The paper proposes ROVE, a reinforcement learning framework for post-training vision-language-action (VLA) models on humanoid robots using imperfect human interventions. ROVE employs a human-in-the-loop pipeline to collect real deployment and intervention trajectories, which are often suboptimal. To avoid imitating hesitant or erroneous behaviors, it introduces Optimistic Value Estimation (OVE) to prioritize high-value actions from mixed-quality data. Cross-embodiment human experience videos provide additional supervision for long-tailed failure and recovery modes, improving the critic's advantage signals. In real-world contact-rich and fine-grained tasks, ROVE consistently outperforms experience-learning baselines and improves through multiple rollout-intervention iterations.

Chinese summary

该论文提出ROVE框架，利用不完美的人类干预对视觉-语言-动作（VLA）模型进行人形机器人操作的强化学习后训练。ROVE通过人在回路的流水线收集实际部署与干预数据，这些轨迹往往次优。为避免模仿犹豫或错误行为，它引入乐观价值估计（OVE），从质量参差不齐的轨迹中优先选择高价值动作。跨具身人类经验视频为长尾故障与恢复模式提供额外监督，改善评价器的优势信号。在真实世界中接触密集和精细操作任务上，ROVE持续优于经验学习基线，并在多次部署-干预迭代中不断提升。

Key points

ROVE is an RL post-training framework for humanoid VLA models that handles imperfect human interventions.

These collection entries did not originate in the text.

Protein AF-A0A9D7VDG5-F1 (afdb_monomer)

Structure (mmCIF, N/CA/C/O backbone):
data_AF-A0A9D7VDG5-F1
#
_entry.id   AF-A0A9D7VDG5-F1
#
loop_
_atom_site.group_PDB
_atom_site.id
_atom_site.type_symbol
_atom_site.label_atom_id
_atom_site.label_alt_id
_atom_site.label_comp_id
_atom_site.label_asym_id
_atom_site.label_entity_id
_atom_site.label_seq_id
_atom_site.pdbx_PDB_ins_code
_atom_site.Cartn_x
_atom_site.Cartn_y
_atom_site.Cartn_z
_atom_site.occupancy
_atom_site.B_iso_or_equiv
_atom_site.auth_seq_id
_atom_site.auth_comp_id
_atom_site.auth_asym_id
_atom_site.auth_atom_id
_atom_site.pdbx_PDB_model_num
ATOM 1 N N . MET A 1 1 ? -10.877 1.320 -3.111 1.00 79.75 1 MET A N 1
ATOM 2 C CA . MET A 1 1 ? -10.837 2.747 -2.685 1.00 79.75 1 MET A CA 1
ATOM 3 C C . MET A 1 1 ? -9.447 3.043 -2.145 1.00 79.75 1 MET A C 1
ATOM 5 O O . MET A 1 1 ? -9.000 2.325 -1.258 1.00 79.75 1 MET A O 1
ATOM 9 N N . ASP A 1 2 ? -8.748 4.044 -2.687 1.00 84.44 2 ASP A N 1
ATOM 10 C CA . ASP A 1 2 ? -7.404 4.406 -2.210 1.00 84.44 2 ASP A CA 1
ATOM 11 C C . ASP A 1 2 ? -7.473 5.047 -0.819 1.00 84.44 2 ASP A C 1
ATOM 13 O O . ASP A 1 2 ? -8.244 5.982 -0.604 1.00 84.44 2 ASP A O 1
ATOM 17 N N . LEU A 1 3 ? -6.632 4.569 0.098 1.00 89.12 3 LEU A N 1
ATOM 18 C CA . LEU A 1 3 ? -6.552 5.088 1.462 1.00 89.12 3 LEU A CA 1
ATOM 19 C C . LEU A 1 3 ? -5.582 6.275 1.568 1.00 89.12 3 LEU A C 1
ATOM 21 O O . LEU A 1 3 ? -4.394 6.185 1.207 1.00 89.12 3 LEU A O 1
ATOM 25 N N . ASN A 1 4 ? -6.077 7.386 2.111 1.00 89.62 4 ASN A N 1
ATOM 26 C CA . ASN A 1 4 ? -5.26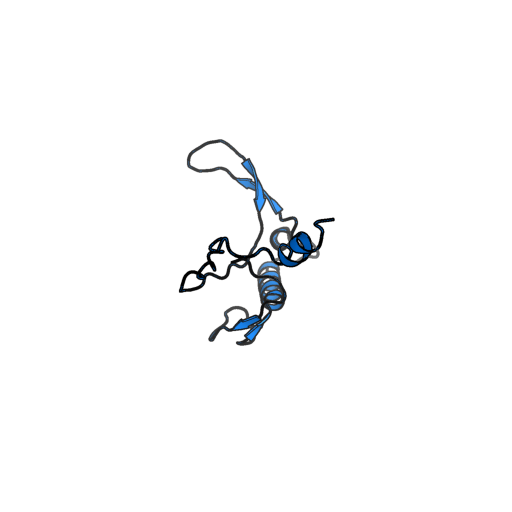9 8.552 2.450 1.00 89.62 4 ASN A CA 1
ATOM 27 C C . ASN A 1 4 ? -4.551 8.340 3.798 1.00 89.62 4 ASN A C 1
ATOM 29 O O . ASN A 1 4 ? -4.779 7.359 4.492 1.00 89.62 4 ASN A O 1
ATOM 33 N N . ASN A 1 5 ? -3.606 9.215 4.148 1.00 90.50 5 ASN A N 1
ATOM 34 C CA . ASN A 1 5 ? -2.767 9.027 5.340 1.00 90.50 5 ASN A CA 1
ATOM 35 C C . ASN A 1 5 ? -3.502 9.253 6.671 1.00 90.50 5 ASN A C 1
ATOM 37 O O . ASN A 1 5 ? -3.018 8.777 7.699 1.00 90.50 5 ASN A O 1
ATOM 41 N N . ASP A 1 6 ? -4.614 9.983 6.654 1.00 93.94 6 ASP A N 1
ATOM 42 C CA . ASP A 1 6 ? -5.378 10.348 7.846 1.00 93.94 6 ASP A CA 1
ATOM 43 C C . ASP A 1 6 ? -6.579 9.436 8.099 1.00 93.94 6 ASP A C 1
ATOM 45 O O . ASP A 1 6 ? -7.131 9.473 9.200 1.00 93.94 6 ASP A O 1
ATOM 49 N N . ASP A 1 7 ? -6.932 8.583 7.135 1.00 94.12 7 ASP A N 1
ATOM 50 C CA . ASP A 1 7 ? -7.939 7.543 7.304 1.00 94.12 7 ASP A CA 1
ATOM 51 C C . ASP A 1 7 ? -7.577 6.634 8.485 1.00 94.12 7 ASP A C 1
ATOM 53 O O . ASP A 1 7 ? -6.430 6.191 8.645 1.00 94.12 7 ASP A O 1
ATOM 57 N N . ALA A 1 8 ? -8.579 6.356 9.316 1.00 94.88 8 ALA A N 1
ATOM 58 C CA . ALA A 1 8 ? -8.482 5.422 10.425 1.00 94.88 8 ALA A CA 1
ATOM 59 C C . ALA A 1 8 ? -8.992 4.047 9.988 1.00 94.88 8 ALA A C 1
ATOM 61 O O . ALA A 1 8 ? -10.053 3.930 9.375 1.00 94.88 8 ALA A O 1
ATOM 62 N N . VAL A 1 9 ? -8.243 3.006 10.335 1.00 93.88 9 VAL A N 1
ATOM 63 C CA . VAL A 1 9 ? -8.581 1.609 10.064 1.00 93.88 9 VAL A CA 1
ATOM 64 C C . VAL A 1 9 ? -8.670 0.873 11.392 1.00 93.88 9 VAL A C 1
ATOM 66 O O . VAL A 1 9 ? -7.831 1.071 12.270 1.00 93.88 9 VAL A O 1
ATOM 69 N N . PHE A 1 10 ? -9.687 0.025 11.528 1.00 94.62 10 PHE A N 1
ATO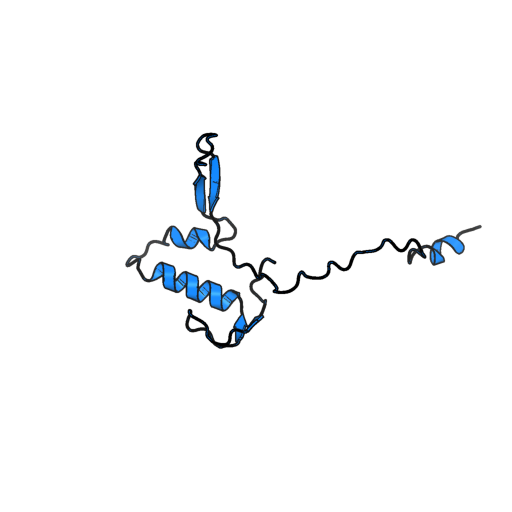M 70 C CA . PHE A 1 10 ? -9.805 -0.931 12.622 1.00 94.62 10 PHE A CA 1
ATOM 71 C C . PHE A 1 10 ? -9.556 -2.350 12.103 1.00 94.62 10 PHE A C 1
ATOM 73 O O . PHE A 1 10 ? -10.082 -2.731 11.059 1.00 94.62 10 PHE A O 1
ATOM 80 N N . MET A 1 11 ? -8.772 -3.128 12.842 1.00 93.75 11 MET A N 1
ATOM 81 C CA . MET A 1 11 ? -8.465 -4.526 12.571 1.00 93.75 11 MET A CA 1
ATOM 82 C C . MET A 1 11 ? -8.381 -5.283 13.896 1.00 93.75 11 MET A C 1
ATOM 84 O O . MET A 1 11 ? -7.718 -4.837 14.832 1.00 93.75 11 MET A O 1
ATOM 88 N N . SER A 1 12 ? -9.054 -6.431 13.983 1.00 91.81 12 SER A N 1
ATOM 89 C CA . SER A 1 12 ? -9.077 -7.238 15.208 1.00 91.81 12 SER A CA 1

ROVE是面向人形机器人VLA模型的强化学习后训练框架，能处理不完美的人类干预数据。

It uses Optimistic Value Estimation (OVE) to selectively imitate high-value behaviors instead of all demonstrated actions.

利用乐观价值估计（OVE）选择性地模仿高价值行为，而非盲目跟随所有示范动作。

Cross-embodiment human experience videos enhance value estimation for rare failure and recovery scenarios.

跨具身人类经验视频增强了针对罕见故障与恢复场景的价值估计。

On real-world humanoid tasks, ROVE surpasses baselines and improves iteratively with human intervention loops.

在真实人形机器人任务上，ROVE超越基线方法，并通过人类干预循环迭代提升性能。